Entries supplied |
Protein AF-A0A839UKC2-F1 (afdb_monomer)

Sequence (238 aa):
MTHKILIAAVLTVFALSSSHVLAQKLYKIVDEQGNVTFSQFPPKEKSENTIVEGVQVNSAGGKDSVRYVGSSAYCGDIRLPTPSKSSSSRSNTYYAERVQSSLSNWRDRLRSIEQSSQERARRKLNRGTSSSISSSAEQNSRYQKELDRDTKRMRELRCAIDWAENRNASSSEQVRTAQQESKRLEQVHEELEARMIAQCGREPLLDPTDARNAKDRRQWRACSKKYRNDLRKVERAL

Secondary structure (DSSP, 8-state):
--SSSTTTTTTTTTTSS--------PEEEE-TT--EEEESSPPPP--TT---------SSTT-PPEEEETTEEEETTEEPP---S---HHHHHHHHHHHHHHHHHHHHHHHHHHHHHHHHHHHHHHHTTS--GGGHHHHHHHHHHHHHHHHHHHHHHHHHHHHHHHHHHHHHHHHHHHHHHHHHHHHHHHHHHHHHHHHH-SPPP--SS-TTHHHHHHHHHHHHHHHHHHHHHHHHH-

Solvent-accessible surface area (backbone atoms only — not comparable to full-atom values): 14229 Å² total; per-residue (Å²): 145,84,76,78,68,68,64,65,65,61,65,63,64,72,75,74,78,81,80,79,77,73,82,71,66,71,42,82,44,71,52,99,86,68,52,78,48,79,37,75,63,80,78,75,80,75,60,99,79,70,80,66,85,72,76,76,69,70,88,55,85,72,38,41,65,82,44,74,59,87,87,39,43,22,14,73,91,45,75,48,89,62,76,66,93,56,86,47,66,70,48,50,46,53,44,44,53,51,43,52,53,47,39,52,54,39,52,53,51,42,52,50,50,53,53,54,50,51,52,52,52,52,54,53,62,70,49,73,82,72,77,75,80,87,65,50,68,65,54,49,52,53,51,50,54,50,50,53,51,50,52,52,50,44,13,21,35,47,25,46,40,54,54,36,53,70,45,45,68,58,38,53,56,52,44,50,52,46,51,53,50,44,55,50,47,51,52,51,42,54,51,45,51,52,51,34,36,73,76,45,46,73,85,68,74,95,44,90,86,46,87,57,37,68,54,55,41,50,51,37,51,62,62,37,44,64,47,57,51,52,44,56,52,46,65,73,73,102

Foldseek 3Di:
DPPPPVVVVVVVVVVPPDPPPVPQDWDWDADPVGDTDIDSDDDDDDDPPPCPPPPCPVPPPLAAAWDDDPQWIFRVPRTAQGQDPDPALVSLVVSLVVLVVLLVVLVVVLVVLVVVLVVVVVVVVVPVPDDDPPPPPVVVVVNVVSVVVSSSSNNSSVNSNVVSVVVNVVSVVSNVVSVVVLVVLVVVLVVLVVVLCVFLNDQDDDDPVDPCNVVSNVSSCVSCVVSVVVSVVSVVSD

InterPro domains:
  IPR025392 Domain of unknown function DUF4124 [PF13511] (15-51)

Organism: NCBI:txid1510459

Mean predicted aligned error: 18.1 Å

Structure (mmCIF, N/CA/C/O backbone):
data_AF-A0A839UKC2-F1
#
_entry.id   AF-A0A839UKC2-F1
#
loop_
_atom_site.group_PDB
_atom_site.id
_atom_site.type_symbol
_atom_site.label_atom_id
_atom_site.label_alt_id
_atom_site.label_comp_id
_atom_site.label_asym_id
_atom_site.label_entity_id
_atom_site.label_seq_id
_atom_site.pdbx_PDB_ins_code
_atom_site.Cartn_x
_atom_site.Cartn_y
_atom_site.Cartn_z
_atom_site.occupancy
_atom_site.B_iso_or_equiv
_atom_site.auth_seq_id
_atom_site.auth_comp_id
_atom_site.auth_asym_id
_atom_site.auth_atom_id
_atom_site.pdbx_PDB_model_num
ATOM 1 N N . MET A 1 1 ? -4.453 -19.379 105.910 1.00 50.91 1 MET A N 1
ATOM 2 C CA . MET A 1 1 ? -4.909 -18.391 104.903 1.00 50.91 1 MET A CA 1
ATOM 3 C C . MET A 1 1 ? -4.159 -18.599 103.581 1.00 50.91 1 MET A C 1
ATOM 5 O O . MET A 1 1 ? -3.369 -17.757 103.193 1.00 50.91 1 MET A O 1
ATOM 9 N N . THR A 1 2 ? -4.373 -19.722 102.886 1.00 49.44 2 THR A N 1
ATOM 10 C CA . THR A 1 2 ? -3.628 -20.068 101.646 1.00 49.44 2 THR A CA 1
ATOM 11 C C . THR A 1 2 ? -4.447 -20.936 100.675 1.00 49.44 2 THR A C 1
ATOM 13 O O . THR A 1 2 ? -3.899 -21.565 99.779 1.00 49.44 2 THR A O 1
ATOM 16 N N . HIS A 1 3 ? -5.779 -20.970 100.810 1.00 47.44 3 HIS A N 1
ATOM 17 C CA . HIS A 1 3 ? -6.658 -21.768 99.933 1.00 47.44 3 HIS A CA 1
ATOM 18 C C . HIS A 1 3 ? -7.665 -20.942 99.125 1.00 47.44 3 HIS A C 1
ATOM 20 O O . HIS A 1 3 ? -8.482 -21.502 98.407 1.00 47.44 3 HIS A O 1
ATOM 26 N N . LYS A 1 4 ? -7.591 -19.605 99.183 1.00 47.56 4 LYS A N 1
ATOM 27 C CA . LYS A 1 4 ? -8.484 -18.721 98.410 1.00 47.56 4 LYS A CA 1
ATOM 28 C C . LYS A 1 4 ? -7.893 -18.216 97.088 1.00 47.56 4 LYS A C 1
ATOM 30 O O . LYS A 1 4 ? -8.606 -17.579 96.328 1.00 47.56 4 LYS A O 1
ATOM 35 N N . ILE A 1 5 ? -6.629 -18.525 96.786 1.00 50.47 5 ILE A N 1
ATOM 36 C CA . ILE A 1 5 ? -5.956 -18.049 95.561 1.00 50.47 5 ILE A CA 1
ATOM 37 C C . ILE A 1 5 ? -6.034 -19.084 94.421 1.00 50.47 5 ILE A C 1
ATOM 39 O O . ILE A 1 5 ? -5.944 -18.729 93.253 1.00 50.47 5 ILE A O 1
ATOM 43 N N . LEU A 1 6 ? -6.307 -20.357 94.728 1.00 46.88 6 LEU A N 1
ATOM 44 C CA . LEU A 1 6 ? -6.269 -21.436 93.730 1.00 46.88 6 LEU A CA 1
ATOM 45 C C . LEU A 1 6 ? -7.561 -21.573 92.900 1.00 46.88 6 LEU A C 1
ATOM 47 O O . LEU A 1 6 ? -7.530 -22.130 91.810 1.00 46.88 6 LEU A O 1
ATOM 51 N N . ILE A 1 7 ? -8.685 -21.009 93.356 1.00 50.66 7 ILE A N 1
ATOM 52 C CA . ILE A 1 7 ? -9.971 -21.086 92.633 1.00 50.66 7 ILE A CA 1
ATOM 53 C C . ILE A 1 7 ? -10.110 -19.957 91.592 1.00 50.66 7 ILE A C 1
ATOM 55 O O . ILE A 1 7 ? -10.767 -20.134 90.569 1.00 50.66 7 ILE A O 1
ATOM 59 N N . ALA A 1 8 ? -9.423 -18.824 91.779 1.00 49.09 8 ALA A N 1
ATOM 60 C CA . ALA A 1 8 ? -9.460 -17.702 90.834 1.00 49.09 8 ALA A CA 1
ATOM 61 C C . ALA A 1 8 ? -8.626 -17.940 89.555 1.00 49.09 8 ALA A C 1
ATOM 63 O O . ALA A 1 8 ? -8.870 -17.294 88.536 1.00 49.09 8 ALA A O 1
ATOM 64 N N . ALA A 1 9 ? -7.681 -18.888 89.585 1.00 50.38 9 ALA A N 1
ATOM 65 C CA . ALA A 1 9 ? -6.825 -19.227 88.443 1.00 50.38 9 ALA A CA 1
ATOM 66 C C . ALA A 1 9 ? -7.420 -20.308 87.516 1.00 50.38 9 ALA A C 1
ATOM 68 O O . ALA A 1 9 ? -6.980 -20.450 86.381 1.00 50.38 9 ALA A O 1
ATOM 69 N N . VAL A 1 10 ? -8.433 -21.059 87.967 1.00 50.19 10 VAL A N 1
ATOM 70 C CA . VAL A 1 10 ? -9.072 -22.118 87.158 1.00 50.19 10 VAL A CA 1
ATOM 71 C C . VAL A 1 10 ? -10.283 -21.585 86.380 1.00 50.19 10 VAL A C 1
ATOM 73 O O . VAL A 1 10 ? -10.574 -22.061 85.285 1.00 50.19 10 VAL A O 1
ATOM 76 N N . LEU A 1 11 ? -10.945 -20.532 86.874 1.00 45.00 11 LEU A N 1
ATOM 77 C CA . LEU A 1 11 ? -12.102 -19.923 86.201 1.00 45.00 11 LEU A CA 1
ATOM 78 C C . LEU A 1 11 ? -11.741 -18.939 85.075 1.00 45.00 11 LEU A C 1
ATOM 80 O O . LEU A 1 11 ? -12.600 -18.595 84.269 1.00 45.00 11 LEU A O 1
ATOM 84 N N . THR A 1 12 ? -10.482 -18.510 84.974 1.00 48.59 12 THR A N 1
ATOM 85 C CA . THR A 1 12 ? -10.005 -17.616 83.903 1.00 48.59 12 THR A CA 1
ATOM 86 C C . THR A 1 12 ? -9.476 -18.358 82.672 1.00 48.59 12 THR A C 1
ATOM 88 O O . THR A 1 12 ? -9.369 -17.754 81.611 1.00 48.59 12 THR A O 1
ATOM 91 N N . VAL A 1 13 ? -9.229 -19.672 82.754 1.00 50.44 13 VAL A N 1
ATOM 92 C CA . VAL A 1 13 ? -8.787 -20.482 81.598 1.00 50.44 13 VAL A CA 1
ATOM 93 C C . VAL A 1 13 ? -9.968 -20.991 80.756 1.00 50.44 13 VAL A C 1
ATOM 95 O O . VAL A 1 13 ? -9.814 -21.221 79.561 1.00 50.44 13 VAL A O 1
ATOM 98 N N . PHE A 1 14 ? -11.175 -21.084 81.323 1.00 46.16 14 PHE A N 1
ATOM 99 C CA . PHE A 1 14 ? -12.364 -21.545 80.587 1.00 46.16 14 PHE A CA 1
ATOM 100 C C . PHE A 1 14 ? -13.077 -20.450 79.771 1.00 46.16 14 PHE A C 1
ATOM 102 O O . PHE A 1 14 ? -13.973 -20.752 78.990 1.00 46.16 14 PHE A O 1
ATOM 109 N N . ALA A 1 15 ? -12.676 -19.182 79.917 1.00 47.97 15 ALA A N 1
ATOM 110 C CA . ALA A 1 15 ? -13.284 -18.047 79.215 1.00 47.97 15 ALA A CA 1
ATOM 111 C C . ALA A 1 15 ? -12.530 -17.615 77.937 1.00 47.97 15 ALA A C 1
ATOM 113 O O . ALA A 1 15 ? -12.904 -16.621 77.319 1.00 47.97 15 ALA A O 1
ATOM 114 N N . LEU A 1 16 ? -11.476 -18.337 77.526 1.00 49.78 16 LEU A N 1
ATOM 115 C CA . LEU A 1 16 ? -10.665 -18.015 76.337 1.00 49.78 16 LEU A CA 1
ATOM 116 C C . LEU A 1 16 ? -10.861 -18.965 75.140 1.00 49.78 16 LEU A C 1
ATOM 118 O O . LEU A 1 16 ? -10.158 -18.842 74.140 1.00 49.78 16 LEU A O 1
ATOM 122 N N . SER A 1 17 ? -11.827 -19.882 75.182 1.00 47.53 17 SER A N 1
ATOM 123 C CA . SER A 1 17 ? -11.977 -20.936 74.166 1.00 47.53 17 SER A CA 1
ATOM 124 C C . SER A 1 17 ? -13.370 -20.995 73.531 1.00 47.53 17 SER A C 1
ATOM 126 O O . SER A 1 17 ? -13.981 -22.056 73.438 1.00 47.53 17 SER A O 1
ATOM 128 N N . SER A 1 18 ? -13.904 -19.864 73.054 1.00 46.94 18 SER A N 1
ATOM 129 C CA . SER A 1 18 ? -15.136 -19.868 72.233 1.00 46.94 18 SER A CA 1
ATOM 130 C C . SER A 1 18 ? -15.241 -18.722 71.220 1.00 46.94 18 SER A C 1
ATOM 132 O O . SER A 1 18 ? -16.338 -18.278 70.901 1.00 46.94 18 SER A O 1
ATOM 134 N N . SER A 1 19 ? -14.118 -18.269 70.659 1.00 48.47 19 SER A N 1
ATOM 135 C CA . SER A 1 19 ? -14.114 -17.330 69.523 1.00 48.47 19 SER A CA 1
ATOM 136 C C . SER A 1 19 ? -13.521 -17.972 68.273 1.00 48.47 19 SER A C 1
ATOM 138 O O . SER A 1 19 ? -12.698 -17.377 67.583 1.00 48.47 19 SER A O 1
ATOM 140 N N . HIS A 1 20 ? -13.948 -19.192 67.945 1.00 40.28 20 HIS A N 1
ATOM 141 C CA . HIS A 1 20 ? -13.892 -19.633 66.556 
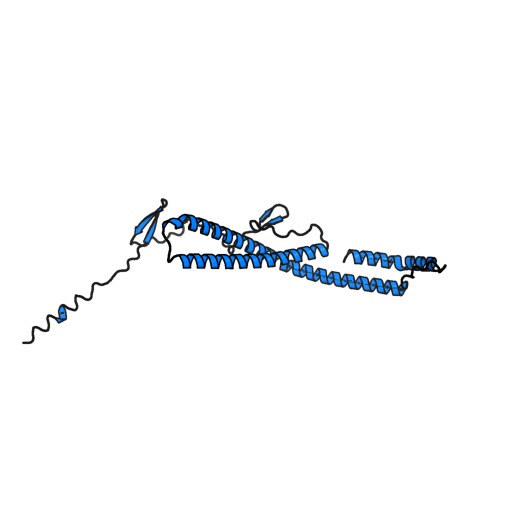1.00 40.28 20 HIS A CA 1
ATOM 142 C C . HIS A 1 20 ? -15.124 -19.076 65.852 1.00 40.28 20 HIS A C 1
ATOM 144 O O . HIS A 1 20 ? -16.143 -19.745 65.707 1.00 40.28 20 HIS A O 1
ATOM 150 N N . VAL A 1 21 ? -15.014 -17.825 65.400 1.00 43.91 21 VAL A N 1
ATOM 151 C CA . VAL A 1 21 ? -15.777 -17.374 64.237 1.00 43.91 21 VAL A CA 1
ATOM 152 C C . VAL A 1 21 ? -15.308 -18.263 63.090 1.00 43.91 21 VAL A C 1
ATOM 154 O O . VAL A 1 21 ? -14.308 -17.986 62.429 1.00 43.91 21 VAL A O 1
ATOM 157 N N . LEU A 1 22 ? -15.977 -19.401 62.905 1.00 48.31 22 LEU A N 1
ATOM 158 C CA . LEU A 1 22 ? -15.880 -20.157 61.672 1.00 48.31 22 LEU A CA 1
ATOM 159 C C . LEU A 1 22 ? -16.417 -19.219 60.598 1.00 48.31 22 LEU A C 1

Exercise prompt | Select the lines in this material that hold the word "backbone", leaving none out.

Task solution |
Solvent-accessible surface area (backbone atoms only — not comparable to full-atom values): 14229 Å² total; per-residue (Å²): 145,84,76,78,68,68,64,65,65,61,65,63,64,72,75,74,78,81,80,79,77,73,82,71,66,71,42,82,44,71,52,99,86,68,52,78,48,79,37,75,63,80,78,75,80,75,60,99,79,70,80,66,85,72,76,76,69,70,88,55,85,72,38,41,65,82,44,74,59,87,87,39,43,22,14,73,91,45,75,48,89,62,76,66,93,56,86,47,66,70,48,50,46,53,44,44,53,51,43,52,53,47,39,52,54,39,52,53,51,42,52,50,50,53,53,54,50,51,52,52,52,52,54,53,62,70,49,73,82,72,77,75,80,87,65,50,68,65,54,49,52,53,51,50,54,50,50,53,51,50,52,52,50,44,13,21,35,47,25,46,40,54,54,36,53,70,45,45,68,58,38,53,56,52,44,50,52,46,51,53,50,44,55,50,47,51,52,51,42,54,51,45,51,52,51,34,36,73,76,45,46,73,85,68,74,95,44,90,86,46,87,57,37,68,54,55,41,50,51,37,51,62,62,37,44,64,47,57,51,52,44,56,52,46,65,73,73,102
Structure (mmCIF, N/CA/C/O backbone):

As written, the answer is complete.